I prefer diazepam, benzos with a longer half life.
I agree. If you have to take a benzo for sleep or other ME related reasons, the longer the half life, the better.

Valium/Diazepam has the longest half life on record, ranging from a minimum of 24 hrs to as much 76 hours or more, varying with the individual and how your Cytochrome P450/3A4 pathway works. If it's slow, the half life will be longer, if it's speedy, it'll be more towards th 24 hr end ....

The benzo risks are still there with Valium, but they're somewhat less than with the short acting, short half-life offerings lie alprazolam, lorazepam, and others that I cant recall, where the risks are pretty much an absolute guarantee ...

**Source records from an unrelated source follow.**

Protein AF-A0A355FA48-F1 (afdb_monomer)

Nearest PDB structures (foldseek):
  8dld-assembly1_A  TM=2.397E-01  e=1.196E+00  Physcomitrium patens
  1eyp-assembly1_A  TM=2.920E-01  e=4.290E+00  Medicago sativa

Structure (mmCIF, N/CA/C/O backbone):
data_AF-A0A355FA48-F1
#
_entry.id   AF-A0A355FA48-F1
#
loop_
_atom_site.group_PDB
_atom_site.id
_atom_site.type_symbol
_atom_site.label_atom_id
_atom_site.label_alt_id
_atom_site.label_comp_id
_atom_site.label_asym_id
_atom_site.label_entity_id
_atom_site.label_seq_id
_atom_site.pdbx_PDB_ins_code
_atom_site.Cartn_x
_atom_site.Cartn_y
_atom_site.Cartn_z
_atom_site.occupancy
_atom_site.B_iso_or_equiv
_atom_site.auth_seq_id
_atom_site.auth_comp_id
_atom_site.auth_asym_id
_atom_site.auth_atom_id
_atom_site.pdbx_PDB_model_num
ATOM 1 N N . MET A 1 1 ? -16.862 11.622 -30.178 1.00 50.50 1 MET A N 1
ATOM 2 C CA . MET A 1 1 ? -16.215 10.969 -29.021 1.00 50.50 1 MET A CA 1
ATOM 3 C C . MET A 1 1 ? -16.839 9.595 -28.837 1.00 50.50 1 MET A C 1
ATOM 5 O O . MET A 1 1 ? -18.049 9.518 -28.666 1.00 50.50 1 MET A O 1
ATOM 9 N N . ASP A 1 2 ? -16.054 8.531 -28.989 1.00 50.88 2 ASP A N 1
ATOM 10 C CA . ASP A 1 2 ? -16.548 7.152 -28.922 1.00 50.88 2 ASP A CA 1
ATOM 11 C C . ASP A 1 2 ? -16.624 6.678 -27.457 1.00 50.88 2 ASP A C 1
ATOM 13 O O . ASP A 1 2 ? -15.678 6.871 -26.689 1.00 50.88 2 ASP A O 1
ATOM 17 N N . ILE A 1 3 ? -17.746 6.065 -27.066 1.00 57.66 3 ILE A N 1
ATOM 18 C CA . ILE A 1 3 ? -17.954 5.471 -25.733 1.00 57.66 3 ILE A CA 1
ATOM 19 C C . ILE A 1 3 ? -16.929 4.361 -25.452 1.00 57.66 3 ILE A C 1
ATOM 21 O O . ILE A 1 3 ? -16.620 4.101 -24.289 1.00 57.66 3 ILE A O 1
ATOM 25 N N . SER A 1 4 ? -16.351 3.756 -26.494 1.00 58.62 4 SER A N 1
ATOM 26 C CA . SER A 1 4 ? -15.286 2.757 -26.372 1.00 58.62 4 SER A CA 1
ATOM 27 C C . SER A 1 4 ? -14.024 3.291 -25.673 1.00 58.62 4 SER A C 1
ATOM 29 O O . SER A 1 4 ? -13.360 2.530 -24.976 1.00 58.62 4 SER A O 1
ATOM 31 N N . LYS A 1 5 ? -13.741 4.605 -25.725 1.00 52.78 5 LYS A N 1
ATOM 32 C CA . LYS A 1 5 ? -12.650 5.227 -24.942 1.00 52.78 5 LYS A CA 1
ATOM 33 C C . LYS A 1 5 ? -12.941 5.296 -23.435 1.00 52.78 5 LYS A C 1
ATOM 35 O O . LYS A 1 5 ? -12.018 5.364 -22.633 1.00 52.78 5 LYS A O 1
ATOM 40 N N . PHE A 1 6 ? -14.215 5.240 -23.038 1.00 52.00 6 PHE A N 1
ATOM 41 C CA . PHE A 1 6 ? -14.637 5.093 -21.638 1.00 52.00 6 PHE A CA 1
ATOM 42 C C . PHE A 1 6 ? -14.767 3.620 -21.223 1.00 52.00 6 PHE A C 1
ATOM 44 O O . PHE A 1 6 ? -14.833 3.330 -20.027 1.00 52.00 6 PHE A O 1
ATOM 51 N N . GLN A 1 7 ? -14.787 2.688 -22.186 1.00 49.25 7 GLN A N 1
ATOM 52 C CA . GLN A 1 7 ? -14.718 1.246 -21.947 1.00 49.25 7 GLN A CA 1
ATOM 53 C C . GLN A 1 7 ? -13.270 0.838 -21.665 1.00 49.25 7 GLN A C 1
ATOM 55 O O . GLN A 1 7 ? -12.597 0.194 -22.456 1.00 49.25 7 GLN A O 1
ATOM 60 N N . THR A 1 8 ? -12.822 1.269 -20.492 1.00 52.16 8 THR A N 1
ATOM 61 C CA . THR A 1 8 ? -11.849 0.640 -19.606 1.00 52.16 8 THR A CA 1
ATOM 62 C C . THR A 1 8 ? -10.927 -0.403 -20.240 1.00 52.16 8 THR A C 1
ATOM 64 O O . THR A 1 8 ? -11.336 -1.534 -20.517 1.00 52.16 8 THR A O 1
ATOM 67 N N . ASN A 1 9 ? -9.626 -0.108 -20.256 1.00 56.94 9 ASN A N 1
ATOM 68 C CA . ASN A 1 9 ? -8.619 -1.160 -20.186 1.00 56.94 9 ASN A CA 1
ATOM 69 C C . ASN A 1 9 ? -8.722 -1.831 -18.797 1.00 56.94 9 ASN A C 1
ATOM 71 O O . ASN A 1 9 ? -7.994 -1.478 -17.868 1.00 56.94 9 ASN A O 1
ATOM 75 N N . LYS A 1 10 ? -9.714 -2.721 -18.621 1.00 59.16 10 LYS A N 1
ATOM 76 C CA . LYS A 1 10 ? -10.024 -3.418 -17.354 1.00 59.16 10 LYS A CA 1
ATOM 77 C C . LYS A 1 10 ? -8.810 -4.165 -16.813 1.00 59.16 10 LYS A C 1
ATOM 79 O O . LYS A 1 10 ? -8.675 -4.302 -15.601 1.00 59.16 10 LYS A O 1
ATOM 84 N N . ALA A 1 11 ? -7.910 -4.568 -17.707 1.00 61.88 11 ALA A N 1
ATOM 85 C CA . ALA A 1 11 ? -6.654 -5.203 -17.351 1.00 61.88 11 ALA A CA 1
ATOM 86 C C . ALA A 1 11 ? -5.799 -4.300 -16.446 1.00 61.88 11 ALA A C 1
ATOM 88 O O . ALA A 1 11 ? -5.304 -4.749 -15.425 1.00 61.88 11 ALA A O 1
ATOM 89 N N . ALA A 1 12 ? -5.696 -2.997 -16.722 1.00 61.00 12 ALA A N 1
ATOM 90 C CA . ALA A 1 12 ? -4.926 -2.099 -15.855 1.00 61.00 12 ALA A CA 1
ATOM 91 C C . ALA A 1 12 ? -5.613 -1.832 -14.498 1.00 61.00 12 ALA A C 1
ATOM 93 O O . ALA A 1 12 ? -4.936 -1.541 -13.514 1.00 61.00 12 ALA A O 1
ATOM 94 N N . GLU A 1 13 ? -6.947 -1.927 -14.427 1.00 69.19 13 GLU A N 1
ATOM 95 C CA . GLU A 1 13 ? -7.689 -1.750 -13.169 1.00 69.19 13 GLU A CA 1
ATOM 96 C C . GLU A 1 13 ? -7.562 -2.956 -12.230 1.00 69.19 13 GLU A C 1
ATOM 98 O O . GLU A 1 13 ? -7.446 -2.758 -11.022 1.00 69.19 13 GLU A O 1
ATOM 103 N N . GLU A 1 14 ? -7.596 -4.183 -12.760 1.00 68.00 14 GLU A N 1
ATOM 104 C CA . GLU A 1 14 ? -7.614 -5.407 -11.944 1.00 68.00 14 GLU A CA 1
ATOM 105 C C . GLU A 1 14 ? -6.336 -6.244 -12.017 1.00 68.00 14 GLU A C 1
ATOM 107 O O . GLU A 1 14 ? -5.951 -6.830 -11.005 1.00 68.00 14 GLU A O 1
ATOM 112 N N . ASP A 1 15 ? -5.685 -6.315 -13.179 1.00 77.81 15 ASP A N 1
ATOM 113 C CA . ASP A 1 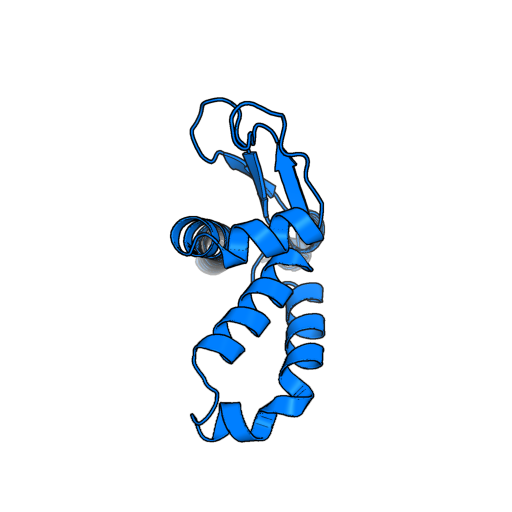15 ? -4.477 -7.123 -13.362 1.00 77.81 15 ASP A CA 1
ATOM 114 C C . ASP A 1 15 ? -3.219 -6.357 -12.956 1.00 77.81 15 ASP A C 1
ATOM 116 O O . ASP A 1 15 ? -2.216 -6.994 -12.648 1.00 77.81 15 ASP A O 1
ATOM 120 N N . GLY A 1 16 ? -3.271 -5.024 -12.909 1.00 86.31 16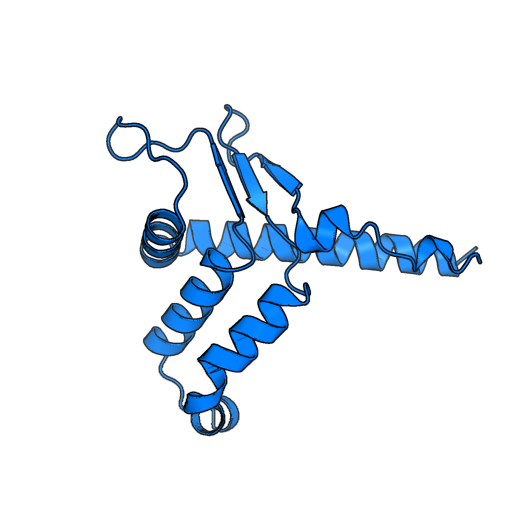 GLY A N 1
ATOM 121 C CA . GLY A 1 16 ? -2.163 -4.160 -12.510 1.00 86.31 16 GLY A CA 1
ATOM 122 C C . GLY A 1 16 ? -1.009 -4.117 -13.515 1.00 86.31 16 GLY A C 1
ATOM 123 O O . GLY A 1 16 ? -0.916 -4.921 -14.445 1.00 86.31 16 GLY A O 1
ATOM 124 N N . VAL A 1 17 ? -0.106 -3.159 -13.325 1.00 89.75 17 VAL A N 1
ATOM 125 C CA . VAL A 1 17 ? 1.043 -2.909 -14.205 1.00 89.75 17 VAL A CA 1
ATOM 126 C C . VAL A 1 17 ? 2.339 -3.115 -13.433 1.00 89.75 17 VAL A C 1
ATOM 128 O O . VAL A 1 17 ? 2.412 -2.846 -12.237 1.00 89.75 17 VAL A O 1
ATOM 131 N N . TRP A 1 18 ? 3.357 -3.633 -14.120 1.00 92.81 18 TRP A N 1
ATOM 132 C CA . TRP A 1 18 ? 4.699 -3.752 -13.564 1.00 92.81 18 TRP A CA 1
ATOM 133 C C . TRP A 1 18 ? 5.400 -2.394 -13.575 1.00 92.81 18 TRP A C 1
ATOM 135 O O . TRP A 1 18 ? 5.610 -1.823 -14.643 1.00 92.81 18 TRP A O 1
ATOM 145 N N . VAL A 1 19 ? 5.788 -1.927 -12.395 1.00 92.06 19 VAL A N 1
ATOM 146 C CA . VAL A 1 19 ? 6.546 -0.700 -12.157 1.00 92.06 19 VAL A CA 1
ATOM 147 C C . VAL A 1 19 ? 7.950 -1.085 -11.710 1.00 92.06 19 VAL A C 1
ATOM 149 O O . VAL A 1 19 ? 8.123 -1.998 -10.897 1.00 92.06 19 VAL A O 1
ATOM 152 N N . ASP A 1 20 ? 8.948 -0.426 -12.288 1.00 92.25 20 ASP A N 1
ATOM 153 C CA . ASP A 1 20 ? 10.348 -0.611 -11.917 1.00 92.25 20 ASP A CA 1
ATOM 154 C C . ASP A 1 20 ? 10.660 0.203 -10.657 1.00 92.25 20 ASP A C 1
ATOM 156 O O . ASP A 1 20 ? 10.267 1.364 -10.563 1.00 92.25 20 ASP A O 1
ATOM 160 N N . VAL A 1 21 ? 11.310 -0.422 -9.676 1.00 89.25 21 VAL A N 1
ATOM 161 C CA . VAL A 1 21 ? 11.603 0.202 -8.377 1.00 89.25 21 VAL A CA 1
ATOM 162 C C . VAL A 1 21 ? 12.977 0.863 -8.392 1.00 89.25 21 VAL A C 1
ATOM 164 O O . VAL A 1 21 ? 13.144 1.955 -7.860 1.00 89.25 21 VAL A O 1
ATOM 167 N N . ASP A 1 22 ? 13.968 0.198 -8.987 1.00 84.12 22 ASP A N 1
ATOM 168 C CA . ASP A 1 22 ? 15.380 0.583 -8.893 1.00 84.12 22 ASP A CA 1
ATOM 169 C C . ASP A 1 22 ? 16.129 0.554 -10.236 1.00 84.12 22 ASP A C 1
ATOM 171 O O . ASP A 1 22 ? 17.322 0.856 -10.282 1.00 84.12 22 ASP A O 1
ATOM 175 N N . GLY A 1 23 ? 15.460 0.182 -11.331 1.00 79.75 23 GLY A N 1
ATOM 176 C CA . GLY A 1 23 ? 16.059 0.039 -12.658 1.00 79.75 23 GLY A CA 1
ATOM 177 C C . GLY A 1 23 ? 16.967 -1.185 -12.811 1.00 79.75 23 GLY A C 1
ATOM 178 O O . GLY A 1 23 ? 17.498 -1.413 -13.897 1.00 79.75 23 GLY A O 1
ATOM 179 N N . ASN A 1 24 ? 17.136 -1.993 -11.760 1.00 82.81 24 ASN A N 1
ATOM 180 C CA . ASN A 1 24 ? 18.080 -3.110 -11.688 1.00 82.81 24 ASN A CA 1
ATOM 181 C C . ASN A 1 24 ? 17.379 -4.472 -11.581 1.00 82.81 24 ASN A C 1
ATOM 183 O O . ASN A 1 24 ? 17.966 -5.464 -11.149 1.00 82.81 24 ASN A O 1
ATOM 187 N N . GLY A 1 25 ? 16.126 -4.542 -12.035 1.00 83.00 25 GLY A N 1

Also, to clarify potential misunderstandings, the half-life of these drugs isn't an indication of how long they have a therapeutic effect but rather how long metabolites will be present and traceable in your blood, even tho inactive in terms of treatment. But the longer the half life, the more gradually the therapeutic effect wears off, so gentler all the way around.
I was forced to go to doctors privately for help, and they weren't that understanding.
As far as I know, that's the only way to get medically provided tapering help, whcih requires a raft of special licensing and extremely close oversight and potential interference from the AMA and the DEA, among others, including possible loss of your license to practice. It's a risky business, so my guess would be that Drs who choose to do that do it for the money, which can be SUBSTANTIAL and generally not out of empathy ....


EDIT .... for one very confusing typo. Left any others alone, cause too fatigued right now to give a hooha ...
 
Last edited:

JES

Senior Member
Messages
1,335
I think it was touched upon above, but being in this constant withdrawal could create problems with taking a short-acting benzo a few times a week. More specifically it would be kindling or sedative-hypnotic withdrawal (wiki), which sounds scary.

You can be highly addicted to something like nicotine without it necessarily having very dangerous withdrawal effects, so those two are separate things.